All in all this a tremendous driver for $70, and probably still a decent buy for the normal $175. Is it as good as a W6v2 or IDQv3? No, not quite, but it is a decent SQ sub that also gets pretty loud...


----------



## dejo (Jan 3, 2006)

not to be pushing ED stuff, but at that price I would say this woofer is untouchable. I have on, but if pushed real hard it will bottom out.


----------



## BlackSapphire (Apr 16, 2008)

Mine worked pretty well while I had it. With that said, I'm considerably happier with my 12W6v2. Then again, it costs twice as much. In a budget system, the 13Ov2 can certainly 'fit the bill'.


----------



## ItalynStylion (May 3, 2008)

dejo said:


> not to be pushing ED stuff, but at that price I would say this woofer is untouchable. I have on, but if pushed real hard it will bottom out.

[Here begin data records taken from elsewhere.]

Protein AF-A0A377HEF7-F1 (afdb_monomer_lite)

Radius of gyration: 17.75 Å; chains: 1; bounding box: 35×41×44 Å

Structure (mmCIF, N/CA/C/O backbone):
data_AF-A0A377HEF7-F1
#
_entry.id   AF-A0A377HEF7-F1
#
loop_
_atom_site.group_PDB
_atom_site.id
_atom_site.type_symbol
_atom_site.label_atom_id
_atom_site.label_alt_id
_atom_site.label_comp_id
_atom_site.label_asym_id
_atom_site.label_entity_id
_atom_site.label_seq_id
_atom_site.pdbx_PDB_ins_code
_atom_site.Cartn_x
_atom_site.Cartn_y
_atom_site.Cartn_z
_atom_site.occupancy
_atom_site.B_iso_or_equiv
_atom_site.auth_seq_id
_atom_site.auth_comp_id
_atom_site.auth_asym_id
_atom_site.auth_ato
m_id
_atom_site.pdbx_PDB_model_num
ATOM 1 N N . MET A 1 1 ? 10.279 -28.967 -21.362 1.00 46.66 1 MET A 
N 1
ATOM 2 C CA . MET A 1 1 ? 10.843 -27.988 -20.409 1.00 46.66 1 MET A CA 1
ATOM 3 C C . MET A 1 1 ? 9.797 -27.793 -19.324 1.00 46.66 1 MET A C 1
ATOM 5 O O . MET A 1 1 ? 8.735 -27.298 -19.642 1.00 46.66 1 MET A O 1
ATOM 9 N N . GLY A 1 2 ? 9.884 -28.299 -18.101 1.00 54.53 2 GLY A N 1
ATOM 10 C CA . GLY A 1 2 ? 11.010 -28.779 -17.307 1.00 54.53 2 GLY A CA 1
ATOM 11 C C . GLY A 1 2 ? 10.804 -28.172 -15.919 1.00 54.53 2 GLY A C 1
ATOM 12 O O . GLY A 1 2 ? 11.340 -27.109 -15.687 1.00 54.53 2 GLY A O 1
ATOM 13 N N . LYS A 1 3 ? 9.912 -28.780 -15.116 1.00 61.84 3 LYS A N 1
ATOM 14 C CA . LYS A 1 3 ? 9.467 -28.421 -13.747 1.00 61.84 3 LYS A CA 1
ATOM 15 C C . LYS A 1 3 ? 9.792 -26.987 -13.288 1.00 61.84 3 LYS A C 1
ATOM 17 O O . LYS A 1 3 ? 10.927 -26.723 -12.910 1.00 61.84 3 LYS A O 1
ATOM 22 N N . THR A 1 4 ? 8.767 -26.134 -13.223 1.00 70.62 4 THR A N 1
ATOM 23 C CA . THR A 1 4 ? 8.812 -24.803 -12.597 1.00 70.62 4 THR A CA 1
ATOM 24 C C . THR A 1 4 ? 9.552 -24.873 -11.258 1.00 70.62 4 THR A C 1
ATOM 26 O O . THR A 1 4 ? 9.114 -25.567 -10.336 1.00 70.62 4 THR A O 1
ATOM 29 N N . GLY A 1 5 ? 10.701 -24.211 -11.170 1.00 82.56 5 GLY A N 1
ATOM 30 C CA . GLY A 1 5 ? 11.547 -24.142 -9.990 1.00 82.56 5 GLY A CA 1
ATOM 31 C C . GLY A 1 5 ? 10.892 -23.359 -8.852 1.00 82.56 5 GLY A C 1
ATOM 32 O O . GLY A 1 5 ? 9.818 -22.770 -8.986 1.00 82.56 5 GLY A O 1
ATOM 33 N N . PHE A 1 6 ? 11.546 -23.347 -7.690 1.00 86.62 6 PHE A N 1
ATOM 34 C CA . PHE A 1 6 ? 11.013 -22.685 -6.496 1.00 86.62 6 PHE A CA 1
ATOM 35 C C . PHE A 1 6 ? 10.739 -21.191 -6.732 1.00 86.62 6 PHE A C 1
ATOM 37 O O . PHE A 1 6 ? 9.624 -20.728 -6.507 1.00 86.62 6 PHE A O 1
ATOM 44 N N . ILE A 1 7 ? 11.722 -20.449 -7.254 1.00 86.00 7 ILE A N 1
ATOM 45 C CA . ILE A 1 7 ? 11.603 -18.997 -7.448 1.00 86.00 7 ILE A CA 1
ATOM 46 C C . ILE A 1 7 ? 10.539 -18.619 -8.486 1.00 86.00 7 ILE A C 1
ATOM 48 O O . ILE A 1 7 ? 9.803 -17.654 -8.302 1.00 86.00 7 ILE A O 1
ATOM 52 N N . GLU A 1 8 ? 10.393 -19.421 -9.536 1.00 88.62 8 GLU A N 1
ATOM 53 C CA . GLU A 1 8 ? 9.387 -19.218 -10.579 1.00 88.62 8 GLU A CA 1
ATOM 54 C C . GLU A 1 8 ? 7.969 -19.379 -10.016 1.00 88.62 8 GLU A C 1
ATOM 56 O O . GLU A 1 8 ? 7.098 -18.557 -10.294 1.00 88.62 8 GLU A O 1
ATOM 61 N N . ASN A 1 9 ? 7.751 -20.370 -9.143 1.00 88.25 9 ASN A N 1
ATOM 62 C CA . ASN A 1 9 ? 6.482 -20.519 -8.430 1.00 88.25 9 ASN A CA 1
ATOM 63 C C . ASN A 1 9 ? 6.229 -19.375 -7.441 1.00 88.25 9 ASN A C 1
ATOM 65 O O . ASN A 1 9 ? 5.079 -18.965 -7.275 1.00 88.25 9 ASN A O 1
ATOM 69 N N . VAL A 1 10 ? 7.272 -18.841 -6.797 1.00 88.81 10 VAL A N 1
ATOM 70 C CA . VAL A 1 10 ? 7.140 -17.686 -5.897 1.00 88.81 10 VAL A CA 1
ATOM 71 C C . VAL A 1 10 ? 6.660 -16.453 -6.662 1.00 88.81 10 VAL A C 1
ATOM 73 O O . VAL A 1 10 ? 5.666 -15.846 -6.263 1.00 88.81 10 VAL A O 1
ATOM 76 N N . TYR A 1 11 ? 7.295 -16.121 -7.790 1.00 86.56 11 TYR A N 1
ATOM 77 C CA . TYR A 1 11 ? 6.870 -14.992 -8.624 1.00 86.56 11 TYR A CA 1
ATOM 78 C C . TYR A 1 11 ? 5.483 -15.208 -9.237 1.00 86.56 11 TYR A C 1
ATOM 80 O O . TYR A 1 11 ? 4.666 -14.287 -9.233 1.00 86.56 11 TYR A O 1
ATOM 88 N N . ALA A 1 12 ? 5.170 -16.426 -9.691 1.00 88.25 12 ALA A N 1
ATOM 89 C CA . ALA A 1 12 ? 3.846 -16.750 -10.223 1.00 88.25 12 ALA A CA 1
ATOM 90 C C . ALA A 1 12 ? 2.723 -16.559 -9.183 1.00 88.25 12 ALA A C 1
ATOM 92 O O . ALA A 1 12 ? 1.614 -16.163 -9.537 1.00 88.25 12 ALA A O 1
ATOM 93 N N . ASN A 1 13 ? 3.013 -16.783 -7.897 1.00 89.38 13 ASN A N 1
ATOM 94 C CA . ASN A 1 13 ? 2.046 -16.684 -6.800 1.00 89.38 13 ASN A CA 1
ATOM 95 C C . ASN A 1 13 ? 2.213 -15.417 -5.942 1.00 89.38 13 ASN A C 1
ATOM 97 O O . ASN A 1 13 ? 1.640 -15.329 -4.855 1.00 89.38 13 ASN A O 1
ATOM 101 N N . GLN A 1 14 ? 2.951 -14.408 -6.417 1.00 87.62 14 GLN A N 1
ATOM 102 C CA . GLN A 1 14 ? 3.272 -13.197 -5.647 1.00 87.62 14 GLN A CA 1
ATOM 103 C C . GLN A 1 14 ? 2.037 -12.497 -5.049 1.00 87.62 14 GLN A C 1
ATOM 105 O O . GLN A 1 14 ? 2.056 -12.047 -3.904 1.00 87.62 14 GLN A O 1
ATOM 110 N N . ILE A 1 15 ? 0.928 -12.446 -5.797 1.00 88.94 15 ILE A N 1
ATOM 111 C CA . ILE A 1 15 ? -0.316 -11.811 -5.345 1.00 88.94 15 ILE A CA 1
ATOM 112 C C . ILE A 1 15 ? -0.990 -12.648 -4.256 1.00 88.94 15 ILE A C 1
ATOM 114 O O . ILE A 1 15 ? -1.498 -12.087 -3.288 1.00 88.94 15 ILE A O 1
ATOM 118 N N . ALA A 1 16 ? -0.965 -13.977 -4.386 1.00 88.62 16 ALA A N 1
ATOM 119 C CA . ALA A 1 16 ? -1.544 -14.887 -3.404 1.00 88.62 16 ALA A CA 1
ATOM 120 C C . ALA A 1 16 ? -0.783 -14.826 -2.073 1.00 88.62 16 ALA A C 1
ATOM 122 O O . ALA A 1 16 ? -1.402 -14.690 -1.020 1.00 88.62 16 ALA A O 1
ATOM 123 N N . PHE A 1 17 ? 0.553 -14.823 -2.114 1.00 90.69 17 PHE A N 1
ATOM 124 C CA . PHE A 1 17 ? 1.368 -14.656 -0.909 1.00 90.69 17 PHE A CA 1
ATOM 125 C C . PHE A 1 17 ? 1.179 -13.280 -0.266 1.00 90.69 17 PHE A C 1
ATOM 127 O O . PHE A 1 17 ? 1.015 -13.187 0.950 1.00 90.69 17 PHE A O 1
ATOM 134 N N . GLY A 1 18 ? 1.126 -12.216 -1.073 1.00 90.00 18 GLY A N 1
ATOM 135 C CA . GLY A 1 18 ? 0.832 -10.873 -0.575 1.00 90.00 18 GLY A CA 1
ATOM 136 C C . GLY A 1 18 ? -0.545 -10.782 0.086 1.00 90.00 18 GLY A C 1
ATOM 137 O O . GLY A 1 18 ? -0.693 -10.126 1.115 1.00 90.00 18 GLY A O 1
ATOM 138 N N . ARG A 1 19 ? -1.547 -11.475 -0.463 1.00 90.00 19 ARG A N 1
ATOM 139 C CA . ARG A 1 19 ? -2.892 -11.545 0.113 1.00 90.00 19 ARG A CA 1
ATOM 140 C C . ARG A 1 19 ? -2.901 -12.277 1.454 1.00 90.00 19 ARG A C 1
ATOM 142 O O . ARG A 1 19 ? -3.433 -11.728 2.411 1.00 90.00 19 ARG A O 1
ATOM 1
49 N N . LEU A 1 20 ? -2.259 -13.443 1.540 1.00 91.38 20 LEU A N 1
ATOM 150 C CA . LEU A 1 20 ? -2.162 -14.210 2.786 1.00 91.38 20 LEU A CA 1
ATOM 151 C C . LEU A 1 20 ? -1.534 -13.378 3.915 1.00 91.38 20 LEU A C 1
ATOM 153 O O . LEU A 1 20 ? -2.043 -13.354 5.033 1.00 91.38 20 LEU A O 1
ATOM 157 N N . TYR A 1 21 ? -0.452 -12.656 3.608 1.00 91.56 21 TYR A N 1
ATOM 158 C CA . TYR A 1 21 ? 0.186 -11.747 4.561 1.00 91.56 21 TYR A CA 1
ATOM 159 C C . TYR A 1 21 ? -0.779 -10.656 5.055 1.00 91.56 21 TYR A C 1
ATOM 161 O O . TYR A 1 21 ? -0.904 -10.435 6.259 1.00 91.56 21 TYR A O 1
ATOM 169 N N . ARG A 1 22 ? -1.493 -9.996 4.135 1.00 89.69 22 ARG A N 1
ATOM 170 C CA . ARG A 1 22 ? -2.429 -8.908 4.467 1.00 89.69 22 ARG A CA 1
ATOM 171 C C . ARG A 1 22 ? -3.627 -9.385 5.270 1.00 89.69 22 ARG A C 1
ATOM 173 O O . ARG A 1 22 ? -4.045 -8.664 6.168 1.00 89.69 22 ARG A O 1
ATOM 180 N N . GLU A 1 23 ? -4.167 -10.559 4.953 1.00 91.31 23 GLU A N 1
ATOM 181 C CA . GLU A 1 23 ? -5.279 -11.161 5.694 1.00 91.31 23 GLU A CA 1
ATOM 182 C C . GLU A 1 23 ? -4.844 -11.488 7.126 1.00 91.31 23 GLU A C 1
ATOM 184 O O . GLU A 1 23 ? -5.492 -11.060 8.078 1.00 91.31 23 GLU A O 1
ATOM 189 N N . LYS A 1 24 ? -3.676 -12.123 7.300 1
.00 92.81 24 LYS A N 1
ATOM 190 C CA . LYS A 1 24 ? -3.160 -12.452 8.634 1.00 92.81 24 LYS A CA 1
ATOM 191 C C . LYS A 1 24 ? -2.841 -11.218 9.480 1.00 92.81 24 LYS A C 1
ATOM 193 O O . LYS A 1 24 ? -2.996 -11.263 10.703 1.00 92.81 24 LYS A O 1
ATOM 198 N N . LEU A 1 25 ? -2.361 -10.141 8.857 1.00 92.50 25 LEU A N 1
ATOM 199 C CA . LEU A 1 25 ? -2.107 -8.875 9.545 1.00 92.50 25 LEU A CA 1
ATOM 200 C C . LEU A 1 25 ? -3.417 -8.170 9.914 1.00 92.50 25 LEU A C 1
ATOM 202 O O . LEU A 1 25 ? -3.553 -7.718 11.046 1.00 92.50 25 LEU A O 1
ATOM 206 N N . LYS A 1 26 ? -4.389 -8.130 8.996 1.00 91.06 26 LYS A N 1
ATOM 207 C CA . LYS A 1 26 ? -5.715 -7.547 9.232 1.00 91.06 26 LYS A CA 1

I know what you mean. I have one in a HT setup off their LT550 plate amp and it bottoms out a little only when pushed extremely hard. In "There Will Be Blood" there is an oil derrick that explodes in the first part of the film and the sub went wild. I lowered it a touch and it was fine. I can't imagine what it would have been like if my box wasn't tuned down to 22hz

I've been happy with it though. It's a great sub and for the money I doubt you could do better.


----------



## BLD 25 (Apr 13, 2007)

I am also extremely happy with mine. It is quite sensitive, so it is louder off of 800w than my SS-RLP, and is way more sensitive than the TDX that i have. It also blends better than both of those. the TDX shakes the car so hard on low notes, but it doesn't do much above 50hz or so, and the ED does well there. I am really happy for the price that i paid which was $30 shipped for one, and $25 shipped for another from a guy who thought they needed a recone because of a tiny tear in the spider.


----------